I’ve tried different API keys including personal OpenAI keys and Azure OpenAI keys from other working projects, but the same error appears each time. The credentials definitely work since my test calls succeed. What could be causing this evaluation failure?
LangSmith creates its own default language model for evaluation instead of using yours. Your credentials work fine alone, but the evaluation framework initializes models differently.
I’ve hit this exact issue with evaluation pipelines. Manual credential passing gets messy and breaks easily across services.
I switched to Latenode for evaluation workflows and it solved everything. You set up the whole pipeline there - it handles API connections automatically and initializes models without credential hassles.
Built a similar evaluation system with Latenode that processes datasets, runs evaluations, and manages API calls seamlessly. No more fighting credential issues between different parts of the chain.
The automation covers data ingestion, model calls, and results processing. Way cleaner than debugging credential problems across multiple libraries.
Had the exact same headache last month. The problem is evaluate_dataset completely ignores your model_factory parameter when it comes to the evaluation chain - it only uses it for your main model calls.
The evaluator spins up its own QAEvalChain and tries to create a separate GPT-4 instance using default credentials. Your ChatOpenAI works fine, but the evaluation framework just does its own thing.

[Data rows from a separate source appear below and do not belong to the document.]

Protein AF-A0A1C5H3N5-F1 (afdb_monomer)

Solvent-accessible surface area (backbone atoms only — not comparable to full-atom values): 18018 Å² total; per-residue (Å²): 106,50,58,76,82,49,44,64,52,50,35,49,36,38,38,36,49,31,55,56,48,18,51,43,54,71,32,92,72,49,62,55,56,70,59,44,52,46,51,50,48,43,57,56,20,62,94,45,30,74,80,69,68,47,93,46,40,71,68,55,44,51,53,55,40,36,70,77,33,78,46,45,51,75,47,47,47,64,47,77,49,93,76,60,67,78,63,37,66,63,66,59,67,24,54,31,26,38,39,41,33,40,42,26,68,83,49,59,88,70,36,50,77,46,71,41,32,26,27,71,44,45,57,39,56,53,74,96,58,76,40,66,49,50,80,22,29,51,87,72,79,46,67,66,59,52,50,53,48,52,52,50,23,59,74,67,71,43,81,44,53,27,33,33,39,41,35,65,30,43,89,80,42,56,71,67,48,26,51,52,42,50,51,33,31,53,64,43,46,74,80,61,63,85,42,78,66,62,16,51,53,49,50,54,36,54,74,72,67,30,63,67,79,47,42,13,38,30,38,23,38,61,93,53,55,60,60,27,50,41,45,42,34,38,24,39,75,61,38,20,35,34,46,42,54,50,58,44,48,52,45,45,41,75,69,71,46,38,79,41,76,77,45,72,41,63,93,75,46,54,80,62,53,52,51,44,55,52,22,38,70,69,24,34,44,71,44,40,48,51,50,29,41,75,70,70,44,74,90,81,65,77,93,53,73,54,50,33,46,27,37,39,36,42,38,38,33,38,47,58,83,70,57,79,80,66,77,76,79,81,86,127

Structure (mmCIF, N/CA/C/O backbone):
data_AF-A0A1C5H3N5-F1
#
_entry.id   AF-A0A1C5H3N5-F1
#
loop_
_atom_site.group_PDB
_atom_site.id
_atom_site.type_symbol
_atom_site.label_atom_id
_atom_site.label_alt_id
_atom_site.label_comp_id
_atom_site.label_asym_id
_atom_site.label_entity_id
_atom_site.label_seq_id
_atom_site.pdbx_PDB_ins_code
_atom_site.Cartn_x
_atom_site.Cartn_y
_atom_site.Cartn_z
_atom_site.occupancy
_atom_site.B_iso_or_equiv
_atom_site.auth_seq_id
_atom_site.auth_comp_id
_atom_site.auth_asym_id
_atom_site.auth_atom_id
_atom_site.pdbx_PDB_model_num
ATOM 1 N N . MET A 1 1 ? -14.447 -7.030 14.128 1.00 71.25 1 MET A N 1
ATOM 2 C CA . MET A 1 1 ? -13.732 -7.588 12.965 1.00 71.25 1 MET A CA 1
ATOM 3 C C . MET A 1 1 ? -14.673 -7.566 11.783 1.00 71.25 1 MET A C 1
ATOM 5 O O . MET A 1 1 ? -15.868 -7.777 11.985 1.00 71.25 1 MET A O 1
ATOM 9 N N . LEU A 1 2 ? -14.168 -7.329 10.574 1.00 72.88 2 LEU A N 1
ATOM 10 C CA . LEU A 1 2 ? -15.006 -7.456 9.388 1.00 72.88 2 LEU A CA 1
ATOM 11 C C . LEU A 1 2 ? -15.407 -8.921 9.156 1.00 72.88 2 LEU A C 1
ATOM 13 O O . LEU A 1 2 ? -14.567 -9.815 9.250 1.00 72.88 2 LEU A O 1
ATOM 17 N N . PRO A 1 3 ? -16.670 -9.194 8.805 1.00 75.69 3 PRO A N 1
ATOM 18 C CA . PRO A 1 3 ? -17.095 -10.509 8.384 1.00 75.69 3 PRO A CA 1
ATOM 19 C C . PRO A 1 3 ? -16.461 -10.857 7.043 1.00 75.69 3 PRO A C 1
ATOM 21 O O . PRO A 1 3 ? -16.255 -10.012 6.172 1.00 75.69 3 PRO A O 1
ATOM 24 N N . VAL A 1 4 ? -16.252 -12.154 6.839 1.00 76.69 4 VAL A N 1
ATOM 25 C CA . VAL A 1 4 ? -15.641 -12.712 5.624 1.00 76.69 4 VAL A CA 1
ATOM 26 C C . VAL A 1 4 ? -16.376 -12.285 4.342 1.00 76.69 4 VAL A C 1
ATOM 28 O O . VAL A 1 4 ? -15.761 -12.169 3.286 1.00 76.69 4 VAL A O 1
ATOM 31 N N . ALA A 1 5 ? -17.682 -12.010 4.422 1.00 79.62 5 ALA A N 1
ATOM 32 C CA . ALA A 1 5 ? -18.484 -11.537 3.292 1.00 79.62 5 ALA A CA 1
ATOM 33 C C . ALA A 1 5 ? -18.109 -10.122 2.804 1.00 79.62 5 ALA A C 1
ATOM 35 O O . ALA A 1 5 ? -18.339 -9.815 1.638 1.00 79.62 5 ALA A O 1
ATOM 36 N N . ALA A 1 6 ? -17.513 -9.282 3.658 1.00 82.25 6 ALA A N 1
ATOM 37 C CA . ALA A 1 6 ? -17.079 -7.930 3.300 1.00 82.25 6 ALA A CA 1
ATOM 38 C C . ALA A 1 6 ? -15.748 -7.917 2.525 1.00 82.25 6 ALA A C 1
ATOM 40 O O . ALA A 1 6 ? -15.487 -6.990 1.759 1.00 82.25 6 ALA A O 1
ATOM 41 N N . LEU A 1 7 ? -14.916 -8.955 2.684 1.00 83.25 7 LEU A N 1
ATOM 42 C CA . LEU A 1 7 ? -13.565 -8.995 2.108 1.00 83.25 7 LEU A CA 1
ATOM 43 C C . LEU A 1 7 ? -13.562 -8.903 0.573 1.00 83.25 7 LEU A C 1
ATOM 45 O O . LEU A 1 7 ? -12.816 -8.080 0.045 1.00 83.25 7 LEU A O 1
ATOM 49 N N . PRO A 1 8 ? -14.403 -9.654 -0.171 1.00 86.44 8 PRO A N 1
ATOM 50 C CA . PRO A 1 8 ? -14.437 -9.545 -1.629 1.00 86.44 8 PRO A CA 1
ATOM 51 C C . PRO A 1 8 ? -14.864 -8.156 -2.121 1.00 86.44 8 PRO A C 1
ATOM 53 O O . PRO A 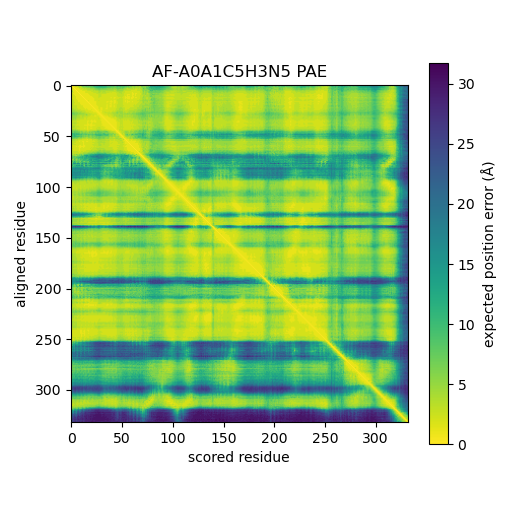1 8 ? -14.418 -7.722 -3.180 1.00 86.44 8 PRO A O 1
ATOM 56 N N . LEU A 1 9 ? -15.710 -7.450 -1.361 1.00 88.75 9 LEU A N 1
ATOM 57 C CA . LEU A 1 9 ? -16.181 -6.110 -1.720 1.00 88.75 9 LEU A CA 1
ATOM 58 C C . LEU A 1 9 ? -15.051 -5.083 -1.583 1.00 88.75 9 LEU A C 1
ATOM 60 O O . LEU A 1 9 ? -14.820 -4.302 -2.507 1.00 88.75 9 LEU A O 1
ATOM 64 N N . LEU A 1 10 ? -14.306 -5.135 -0.474 1.00 88.12 10 LEU A N 1
ATOM 65 C CA . LEU A 1 10 ? -13.128 -4.290 -0.259 1.00 88.12 10 LEU A CA 1
ATOM 66 C C . LEU A 1 10 ? -12.025 -4.577 -1.276 1.00 88.12 10 LEU A C 1
ATOM 68 O O . LEU A 1 10 ? -11.503 -3.648 -1.890 1.00 88.12 10 LEU A O 1
ATOM 72 N N . LEU A 1 11 ? -11.715 -5.856 -1.509 1.00 90.50 11 LEU A N 1
ATOM 73 C CA . LEU A 1 11 ? -10.730 -6.260 -2.511 1.00 90.50 11 LEU A CA 1
ATOM 74 C C . LEU A 1 11 ? -11.097 -5.734 -3.898 1.00 90.50 11 LEU A C 1
ATOM 76 O O . LEU A 1 11 ? -10.230 -5.210 -4.588 1.00 90.50 11 LEU A O 1
ATOM 80 N N . ARG A 1 12 ? -12.374 -5.811 -4.289 1.00 91.56 12 ARG A N 1
ATOM 81 C CA . ARG A 1 12 ? -12.852 -5.307 -5.583 1.00 91.56 12 ARG A CA 1
ATOM 82 C C . ARG A 1 12 ? -12.689 -3.793 -5.724 1.00 91.56 12 ARG A C 1
ATOM 84 O O . ARG A 1 12 ? -12.265 -3.332 -6.781 1.00 91.56 12 ARG A O 1
ATOM 91 N N . PHE A 1 13 ? -13.025 -3.028 -4.687 1.00 91.81 13 PHE A N 1
ATOM 92 C CA . PHE A 1 13 ? -12.841 -1.573 -4.680 1.00 91.81 13 PHE A CA 1
ATOM 93 C C . PHE A 1 13 ? -11.362 -1.197 -4.809 1.00 91.81 13 PHE A C 1
ATOM 95 O O . PHE A 1 13 ? -10.973 -0.464 -5.720 1.00 91.81 13 PHE A O 1
ATOM 102 N N . LEU A 1 14 ? -10.524 -1.781 -3.952 1.00 92.69 14 LEU A N 1
ATOM 103 C CA . LEU A 1 14 ? -9.089 -1.511 -3.921 1.00 92.69 14 LEU A CA 1
ATOM 104 C C . LEU A 1 14 ? -8.378 -2.004 -5.192 1.00 92.69 14 LEU A C 1
ATOM 106 O O . LEU A 1 14 ? -7.400 -1.391 -5.615 1.00 92.69 14 LEU A O 1
ATOM 110 N N . ASP A 1 15 ? -8.879 -3.058 -5.846 1.00 93.00 15 ASP A N 1
ATOM 111 C CA . ASP A 1 15 ? -8.382 -3.494 -7.155 1.00 93.00 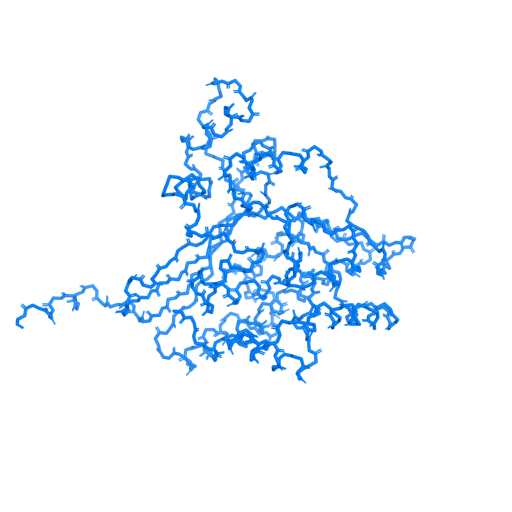15 ASP A CA 1
ATOM 112 C C . ASP A 1 15 ? -8.610 -2.433 -8.238 1.00 93.00 15 ASP A C 1
ATOM 114 O O . ASP A 1 15 ? -7.728 -2.190 -9.059 1.00 93.00 15 ASP A O 1
ATOM 118 N N . GLY A 1 16 ? -9.756 -1.748 -8.220 1.00 93.00 16 GLY A N 1
ATOM 119 C CA . GLY A 1 16 ? -10.033 -0.645 -9.142 1.00 93.00 16 GLY A CA 1
ATOM 120 C C . GLY A 1 16 ? -9.021 0.496 -9.005 1.00 93.00 16 GLY A C 1
ATOM 121 O O . GLY A 1 16 ? -8.495 0.984 -10.013 1.00 93.00 16 GLY A O 1
ATOM 122 N N . ILE A 1 17 ? -8.705 0.871 -7.762 1.00 93.50 17 ILE A N 1
ATOM 123 C CA . ILE A 1 17 ? -7.689 1.880 -7.437 1.00 93.50 17 ILE A CA 1
ATOM 124 C C . ILE A 1 17 ? -6.314 1.422 -7.924 1.00 93.50 17 ILE A C 1
ATOM 126 O O . ILE A 1 17 ? -5.665 2.122 -8.702 1.00 93.50 17 ILE A O 1
ATOM 130 N N . ASP A 1 18 ? -5.900 0.213 -7.544 1.00 94.94 18 ASP A N 1
ATOM 131 C CA . ASP A 1 18 ? -4.623 -0.374 -7.947 1.00 94.94 18 ASP A CA 1
ATOM 132 C C . ASP A 1 18 ? -4.474 -0.408 -9.480 1.00 94.94 18 ASP A C 1
ATOM 134 O O . ASP A 1 18 ? -3.454 0.028 -10.018 1.00 94.94 18 ASP A O 1
ATOM 138 N N . ALA A 1 19 ? -5.513 -0.824 -10.211 1.00 94.06 19 ALA A N 1
ATOM 139 C CA . ALA A 1 19 ? -5.524 -0.835 -11.673 1.00 94.06 19 ALA A CA 1
ATOM 140 C C . ALA A 1 19 ? -5.375 0.565 -12.281 1.00 94.06 19 ALA A C 1
ATOM 142 O O . ALA A 1 19 ? -4.787 0.724 -13.359 1.00 94.06 19 ALA A O 1
ATOM 143 N N . SER A 1 20 ? -5.946 1.586 -11.639 1.00 93.94 20 SER A N 1
ATOM 144 C CA . SER A 1 20 ? -5.832 2.978 -12.075 1.00 93.94 20 SER A CA 1
ATOM 145 C C . SER A 1 20 ? -4.415 3.514 -11.893 1.00 93.94 20 SER A C 1
ATOM 147 O O . SER A 1 20 ? -3.813 4.016 -12.848 1.00 93.94 20 SER A O 1
ATOM 149 N N . VAL A 1 21 ? -3.841 3.299 -10.710 1.00 94.38 21 VAL A N 1
ATOM 150 C CA . VAL A 1 21 ? -2.480 3.713 -10.353 1.00 94.38 21 VAL A CA 1
ATOM 151 C C . VAL A 1 21 ? -1.447 2.993 -11.229 1.00 94.38 21 VAL A C 1
ATOM 153 O O . VAL A 1 21 ? -0.601 3.631 -11.861 1.00 94.38 21 VAL A O 1
ATOM 156 N N . ALA A 1 22 ? -1.558 1.670 -11.373 1.00 95.25 22 ALA A N 1
ATOM 157 C CA . ALA A 1 22 ? -0.623 0.858 -12.152 1.00 95.25 22 ALA A CA 1
ATOM 158 C C . ALA A 1 22 ? -0.579 1.252 -13.639 1.00 95.25 22 ALA A C 1
ATOM 160 O O . ALA A 1 22 ? 0.483 1.229 -14.267 1.00 95.25 22 ALA A O 1
ATOM 161 N N . ARG A 1 23 ? -1.711 1.679 -14.221 1.00 94.69 23 ARG A N 1
ATOM 162 C CA . ARG A 1 23 ? -1.766 2.152 -15.617 1.00 94.69 23 ARG A CA 1
ATOM 163 C C . ARG A 1 23 ? -0.872 3.365 -15.872 1.00 94.69 23 ARG A C 1
ATOM 165 O O . ARG A 1 23 ? -0.412 3.539 -17.002 1.00 94.69 23 ARG A O 1
ATOM 172 N N . LYS A 1 24 ? -0.579 4.187 -14.859 1.00 94.69 24 LYS A N 1
ATOM 173 C CA . LYS A 1 24 ? 0.282 5.375 -15.012 1.00 94.69 24 LYS A CA 1
ATOM 174 C C . LYS A 1 24 ? 1.734 5.004 -15.327 1.00 94.69 24 LYS A C 1
ATOM 176 O O . LYS A 1 24 ? 2.421 5.782 -15.991 1.00 94.69 24 LYS A O 1
ATOM 181 N N . LEU A 1 25 ? 2.171 3.802 -14.943 1.00 94.06 25 LEU A N 1
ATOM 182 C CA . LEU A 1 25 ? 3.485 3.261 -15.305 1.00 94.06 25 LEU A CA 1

Quick fix: throw an evaluators parameter into your eval_settings config with your working LLM instance:
config_settings = {
"evaluators": [QAEvalChain.from_llm(my_llm)],
# your other settings
}
This forces evaluation to use your authenticated model instead of trying to spawn a default one. Wasted way too many hours on this before I realized the evaluator and main model are completely separate instances.
If you want to dig deeper into how LangSmith evaluation actually works, this video explains it pretty well:
QAEvalChain tries to create its own evaluator model instead of using your LLM instance. Your ChatOpenAI client works fine, but the evaluation framework doesn’t inherit those credentials - it tries to make its own model instead. I hit this exact issue on a recent project. The fix is passing your LLM instance directly to the evaluation config instead of letting it default to GPT-4. In your eval_settings, specify the evaluator model explicitly. Pass your working my_llm instance as the evaluator in config_settings. The framework will then use your authenticated model instead of creating a default one. This fixed the credential mismatch I had between working LLM calls and failing evaluation runs.
maybe try configuring your llm directly in the eval chain? sometimes setting the OPENAI_API_KEY as an env var helps too, so the library can find it easy. good luck!